The results of other comparable models are shown in Figure 11 and

Table 3. Error table of prediction results of the different models.

	KNN-BILSTM	CNN-LSTM	LSTM	GRU	KNN-LSTM	SVR
MAE	1.4677	1.6911	1.8035	1.8005	1.8916	6.4724
RMSE	1.7996	2.2335	2.3088	2.2129	2.3853	11.9097
MAPE	0.0343	0.0467	0.0795	0.0823	0.0992	0.1737

. It can be seen that the model used in this study has the best predictive effect, and the SVR model has the worst fitting effect. The MAE index was compared with CNN-LSTM, KNN-LSTM, LSTM, GRU, SVR, and other models with improved performance of 13%, 22%, 19%, 18%, and 77%, respectively. In terms of running time, the SVR model takes the least amount of time, but its effect is the worst, indicating the shortcomings of SVR in predicting and processing high-dimensional data. Comparing CNN-LSTM, KNN-LSTM, and the model in this paper, although KNN-LSTM is superior to the model in this paper in running time and has fast convergence speed because it can only carry out one-way propagation in LSTM model training, the result is 22% different from the BILSTM model with 2-way propagation. Among them, the prediction effect of the LSTM model and the GRU model is close, and the GRU model is superior to the LSTM model in convergence speed and has fast convergence speed; however, the prediction performance of this model is still 18%, so the superior training speed can not make up for the performance gap, so the overall performance of this model is better than the listed comparison model.

5. Conclusions

In this study, the KNN-BILSTM combined model is used to predict the traffic flow of expressway sections. Considering the spatio-temporal characteristics of traffic flow data, the KNN model is selected to check the spatial correlation of the detection points of the road section. By selecting different K values, the correlation between the detection points of the target road section is sorted, and the two-way propagation characteristics of the BILSTM model are used to fully consider the change law of forward and backward traffic flow. When analyzing the time series of road section detection points, the effect is better than the LSTM model that only considers forward propagation. Sequence training and obtained prediction results are compared with SVR, LSTM, GRU, KNN-LSTM, and CNN-LSTM models. The experimental results prove that the model proposed in this study has good prediction accuracy. In this study, by predicting the traffic flow of expressways, managers can obtain effective information in a short time and control and guide traffic conditions promptly, thereby effectively alleviating traffic congestion. As a time series prediction model, the model is also applicable to other time series traffic forecasts, such as urban taxi traffic forecasts and subway crowd traffic forecasts.

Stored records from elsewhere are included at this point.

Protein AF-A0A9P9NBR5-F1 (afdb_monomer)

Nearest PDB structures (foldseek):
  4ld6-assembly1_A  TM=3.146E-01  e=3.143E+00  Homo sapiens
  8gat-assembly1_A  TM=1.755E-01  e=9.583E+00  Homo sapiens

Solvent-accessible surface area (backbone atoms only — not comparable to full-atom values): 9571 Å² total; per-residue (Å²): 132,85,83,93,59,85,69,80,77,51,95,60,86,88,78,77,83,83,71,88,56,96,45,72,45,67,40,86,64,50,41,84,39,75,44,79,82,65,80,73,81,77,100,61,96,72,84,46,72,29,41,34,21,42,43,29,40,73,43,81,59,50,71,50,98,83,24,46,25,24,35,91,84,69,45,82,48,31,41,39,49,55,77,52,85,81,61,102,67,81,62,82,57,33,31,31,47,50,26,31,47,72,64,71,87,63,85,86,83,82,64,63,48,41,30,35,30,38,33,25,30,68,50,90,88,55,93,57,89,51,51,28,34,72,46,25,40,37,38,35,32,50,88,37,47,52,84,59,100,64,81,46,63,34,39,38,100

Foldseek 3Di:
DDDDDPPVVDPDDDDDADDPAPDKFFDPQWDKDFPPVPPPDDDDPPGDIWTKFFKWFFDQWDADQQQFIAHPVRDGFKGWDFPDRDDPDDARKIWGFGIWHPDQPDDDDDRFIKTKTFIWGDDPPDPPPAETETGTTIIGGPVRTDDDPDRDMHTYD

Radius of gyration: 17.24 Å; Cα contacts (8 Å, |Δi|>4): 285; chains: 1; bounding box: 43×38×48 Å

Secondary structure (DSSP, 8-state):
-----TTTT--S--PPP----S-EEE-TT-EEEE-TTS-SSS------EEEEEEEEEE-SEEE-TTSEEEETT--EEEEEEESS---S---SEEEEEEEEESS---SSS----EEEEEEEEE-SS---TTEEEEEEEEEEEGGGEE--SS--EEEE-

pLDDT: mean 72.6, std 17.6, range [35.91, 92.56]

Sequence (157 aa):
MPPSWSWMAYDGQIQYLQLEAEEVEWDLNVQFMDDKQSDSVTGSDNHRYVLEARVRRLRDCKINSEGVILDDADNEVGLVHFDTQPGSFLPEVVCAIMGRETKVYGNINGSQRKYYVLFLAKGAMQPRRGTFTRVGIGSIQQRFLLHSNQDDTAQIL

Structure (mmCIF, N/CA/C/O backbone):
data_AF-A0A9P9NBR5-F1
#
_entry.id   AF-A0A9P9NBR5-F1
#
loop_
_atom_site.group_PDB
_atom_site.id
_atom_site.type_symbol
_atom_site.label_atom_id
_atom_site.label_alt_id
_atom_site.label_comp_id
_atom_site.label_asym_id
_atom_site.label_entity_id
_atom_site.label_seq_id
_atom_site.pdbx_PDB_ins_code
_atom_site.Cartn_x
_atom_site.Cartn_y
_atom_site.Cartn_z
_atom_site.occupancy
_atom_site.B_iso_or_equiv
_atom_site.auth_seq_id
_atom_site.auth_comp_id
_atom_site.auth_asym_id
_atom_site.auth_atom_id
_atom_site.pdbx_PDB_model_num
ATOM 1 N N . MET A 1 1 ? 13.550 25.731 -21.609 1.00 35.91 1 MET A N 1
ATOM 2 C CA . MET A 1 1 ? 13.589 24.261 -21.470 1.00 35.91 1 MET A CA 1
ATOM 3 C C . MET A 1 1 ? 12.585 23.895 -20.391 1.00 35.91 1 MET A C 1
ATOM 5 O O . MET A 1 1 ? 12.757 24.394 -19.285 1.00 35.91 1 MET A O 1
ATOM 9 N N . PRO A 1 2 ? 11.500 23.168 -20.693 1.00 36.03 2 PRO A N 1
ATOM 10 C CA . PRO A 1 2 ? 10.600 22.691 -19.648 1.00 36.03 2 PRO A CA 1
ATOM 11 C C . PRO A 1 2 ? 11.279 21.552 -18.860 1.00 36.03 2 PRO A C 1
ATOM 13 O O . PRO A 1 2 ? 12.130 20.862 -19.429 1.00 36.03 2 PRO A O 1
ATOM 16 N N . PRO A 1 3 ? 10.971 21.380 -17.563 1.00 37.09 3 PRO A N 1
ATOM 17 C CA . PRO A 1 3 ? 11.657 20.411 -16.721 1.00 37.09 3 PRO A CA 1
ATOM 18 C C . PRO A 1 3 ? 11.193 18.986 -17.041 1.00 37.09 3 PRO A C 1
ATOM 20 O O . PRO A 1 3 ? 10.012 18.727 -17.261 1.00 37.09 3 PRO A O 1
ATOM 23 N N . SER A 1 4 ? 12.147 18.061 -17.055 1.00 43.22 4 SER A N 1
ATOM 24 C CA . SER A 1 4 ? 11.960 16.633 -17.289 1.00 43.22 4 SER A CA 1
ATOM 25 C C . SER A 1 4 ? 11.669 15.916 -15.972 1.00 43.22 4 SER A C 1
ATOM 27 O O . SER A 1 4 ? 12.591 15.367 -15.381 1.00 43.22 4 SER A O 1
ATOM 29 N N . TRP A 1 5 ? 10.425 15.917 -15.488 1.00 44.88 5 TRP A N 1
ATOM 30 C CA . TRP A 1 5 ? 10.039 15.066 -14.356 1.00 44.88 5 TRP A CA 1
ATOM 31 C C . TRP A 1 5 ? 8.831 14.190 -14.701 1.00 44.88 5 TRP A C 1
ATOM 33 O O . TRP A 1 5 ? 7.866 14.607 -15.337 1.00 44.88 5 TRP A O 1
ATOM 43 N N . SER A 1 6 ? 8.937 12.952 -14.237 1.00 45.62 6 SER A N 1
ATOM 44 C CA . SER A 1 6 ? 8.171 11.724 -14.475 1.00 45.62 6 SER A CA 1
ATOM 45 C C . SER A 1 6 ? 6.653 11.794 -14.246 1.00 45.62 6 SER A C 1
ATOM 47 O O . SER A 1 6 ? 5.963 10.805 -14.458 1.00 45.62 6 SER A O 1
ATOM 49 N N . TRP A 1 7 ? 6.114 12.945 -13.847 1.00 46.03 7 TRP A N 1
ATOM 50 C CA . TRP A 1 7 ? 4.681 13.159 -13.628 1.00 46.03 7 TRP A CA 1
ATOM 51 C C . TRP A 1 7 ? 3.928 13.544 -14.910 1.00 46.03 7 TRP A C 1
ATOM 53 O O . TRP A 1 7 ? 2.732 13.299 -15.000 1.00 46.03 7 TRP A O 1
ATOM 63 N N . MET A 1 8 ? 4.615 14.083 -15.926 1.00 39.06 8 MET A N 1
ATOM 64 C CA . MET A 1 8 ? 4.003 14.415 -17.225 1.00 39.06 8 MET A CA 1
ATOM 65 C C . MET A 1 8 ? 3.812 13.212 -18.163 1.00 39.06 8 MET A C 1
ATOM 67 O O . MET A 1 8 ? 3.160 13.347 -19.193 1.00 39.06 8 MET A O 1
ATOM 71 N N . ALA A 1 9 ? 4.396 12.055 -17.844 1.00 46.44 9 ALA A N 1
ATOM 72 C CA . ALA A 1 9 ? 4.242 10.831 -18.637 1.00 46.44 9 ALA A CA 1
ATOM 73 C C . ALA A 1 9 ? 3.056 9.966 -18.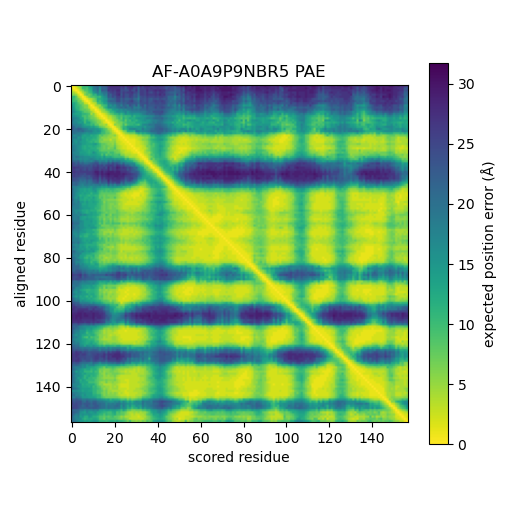173 1.00 46.44 9 ALA A C 1
ATOM 75 O O . ALA A 1 9 ? 2.796 8.916 -18.759 1.00 46.44 9 ALA A O 1
ATOM 76 N N . TYR A 1 10 ? 2.353 10.386 -17.118 1.00 46.66 10 TYR A N 1
ATOM 77 C CA . TYR A 1 10 ? 1.163 9.707 -16.631 1.00 46.66 10 TYR A CA 1
ATOM 78 C C . TYR A 1 10 ? -0.071 10.351 -17.267 1.00 46.66 10 TYR A C 1
ATOM 80 O O . TYR A 1 10 ? -0.447 11.464 -16.915 1.00 46.66 10 TYR A O 1
ATOM 88 N N . ASP A 1 11 ? -0.693 9.647 -18.212 1.00 45.38 11 ASP A N 1
ATOM 89 C CA . ASP A 1 11 ? -1.891 10.108 -18.940 1.00 45.38 11 ASP A CA 1
ATOM 90 C C . ASP A 1 11 ? -3.186 9.972 -18.101 1.00 45.38 11 ASP A C 1
ATOM 92 O O . ASP A 1 11 ? -4.299 10.180 -18.578 1.00 45.38 11 ASP A O 1
ATOM 96 N N . GLY A 1 12 ? -3.050 9.577 -16.829 1.00 54.28 12 GLY A N 1
ATOM 97 C CA . GLY A 1 12 ? -4.140 9.431 -15.869 1.00 54.28 12 GLY A CA 1
ATOM 98 C C . GLY A 1 12 ? -4.257 10.621 -14.915 1.00 54.28 12 GLY A C 1
ATOM 99 O O . GLY A 1 12 ? -3.300 11.350 -14.659 1.00 54.28 12 GLY A O 1
ATOM 100 N N . GLN A 1 13 ? -5.439 10.799 -14.323 1.00 50.16 13 GLN A N 1
ATOM 101 C CA . GLN A 1 13 ? -5.629 11.777 -13.253 1.00 50.16 13 GLN A CA 1
ATOM 102 C C . GLN A 1 13 ? -4.776 11.383 -12.038 1.00 50.16 13 GLN A C 1
ATOM 104 O O . GLN A 1 13 ? -4.935 10.292 -11.492 1.00 50.16 13 GLN A O 1
ATOM 109 N N . ILE A 1 14 ? -3.888 12.277 -11.595 1.00 56.25 14 ILE A N 1
ATOM 110 C CA . ILE A 1 14 ? -3.141 12.085 -10.349 1.00 56.25 14 ILE A CA 1
ATOM 111 C C . ILE A 1 14 ? -4.135 12.219 -9.193 1.00 56.25 14 ILE A C 1
ATOM 113 O O . ILE A 1 14 ? -4.614 13.314 -8.893 1.00 56.25 14 ILE A O 1
ATOM 117 N N . GLN A 1 15 ? -4.466 11.094 -8.564 1.00 56.53 15 GLN A N 1
ATOM 118 C CA . GLN A 1 15 ? -5.270 11.059 -7.349 1.00 56.53 15 GLN A CA 1
ATOM 119 C C . GLN A 1 15 ? -4.334 10.965 -6.146 1.00 56.53 15 GLN A C 1
ATOM 121 O O . GLN A 1 15 ? -3.541 10.031 -6.023 1.00 56.53 15 GLN A O 1
ATOM 126 N N . TYR A 1 16 ? -4.409 11.966 -5.274 1.00 64.81 16 TYR A N 1
ATOM 127 C CA . TYR A 1 16 ? -3.693 11.962 -4.005 1.00 64.81 16 TYR A CA 1
ATOM 128 C C . TYR A 1 16 ? -4.542 11.248 -2.962 1.00 64.81 16 TYR A C 1
ATOM 130 O O . TYR A 1 16 ? -5.751 11.470 -2.888 1.00 64.81 16 TYR A O 1
ATOM 138 N N . LEU A 1 17 ? -3.906 10.418 -2.137 1.00 65.38 17 LEU A N 1
ATOM 139 C CA . LEU A 1 17 ? -4.580 9.841 -0.985 1.00 65.38 17 LEU A CA 1
ATOM 140 C C . LEU A 1 17 ? -4.958 10.977 -0.030 1.00 65.38 17 LEU A C 1
ATOM 142 O O . LEU A 1 17 ? -4.093 11.747 0.395 1.00 65.38 17 LEU A O 1
ATOM 146 N N . GLN A 1 18 ? -6.241 11.089 0.300 1.00 65.88 18 GLN A N 1
ATOM 147 C CA . GLN A 1 18 ? -6.686 12.034 1.311 1.00 65.88 18 GLN A CA 1
ATOM 148 C C . GLN A 1 18 ? -6.278 11.490 2.681 1.00 65.88 18 GLN A C 1
ATOM 150 O O . GLN A 1 18 ? -6.831 10.507 3.167 1.00 65.88 18 GLN A O 1
ATOM 155 N N . LEU A 1 19 ? -5.252 12.098 3.271 1.00 66.50 19 LEU A N 1
ATOM 156 C CA . LEU A 1 19 ? -4.773 11.731 4.597 1.00 66.50 19 LEU A CA 1
ATOM 157 C C . LEU A 1 19 ? -5.743 12.316 5.627 1.00 66.50 19 LEU A C 1
ATOM 159 O O . LEU A 1 19 ? -5.942 13.528 5.680 1.00 66.50 19 LEU A O 1
ATOM 163 N N . GLU A 1 20 ? -6.353 11.456 6.437 1.00 63.84 20 GLU A N 1
ATOM 164 C CA . GLU A 1 20 ? -7.210 11.879 7.554 1.00 63.84 20 GLU A CA 1
ATOM 165 C C . GLU A 1 20 ? -6.383 12.357 8.759 1.00 63.84 20 GLU A C 1
ATOM 167 O O . GLU A 1 20 ? -6.908 12.992 9.673 1.00 63.84 20 GLU A O 1
ATOM 172 N N . ALA A 1 21 ? -5.081 12.055 8.766 1.00 61.78 21 ALA A N 1
ATOM 173 C CA . ALA A 1 21 ? -4.170 12.422 9.835 1.00 61.78 21 ALA A CA 1
ATOM 174 C C . ALA A 1 21 ? -3.604 13.833 9.653 1.00 61.78 21 ALA A C 1
ATOM 176 O O . ALA A 1 21 ? -3.121 14.203 8.586 1.00 61.78 21 ALA A O 1
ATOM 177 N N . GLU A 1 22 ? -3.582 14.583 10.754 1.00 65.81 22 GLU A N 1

Although the prediction effect of the model proposed in this paper is good, it also has some limitations. First of all, the prediction target of this paper is only single-feature prediction, and the impact analysis of weather factors and traffic accidents is lacking. Second, the model in this paper still predicts using Euclidean spatial data, and in the actual traffic scene, non-European spatial data prediction may be closer to life. Therefore, in future research work, we will add other influencing factors of traffic flow to predict the first problem to make the model better. Weather factors, traffic speed, road blockage, and other factors will make the prediction problem more complex and accurate. For the second problem, we will consider using a new model to predict the traffic flow of non-European spatial data, such as a graph convolution neural network. Therefore, we plan to propose a model that can accurately deal with data lost due to influencing factors.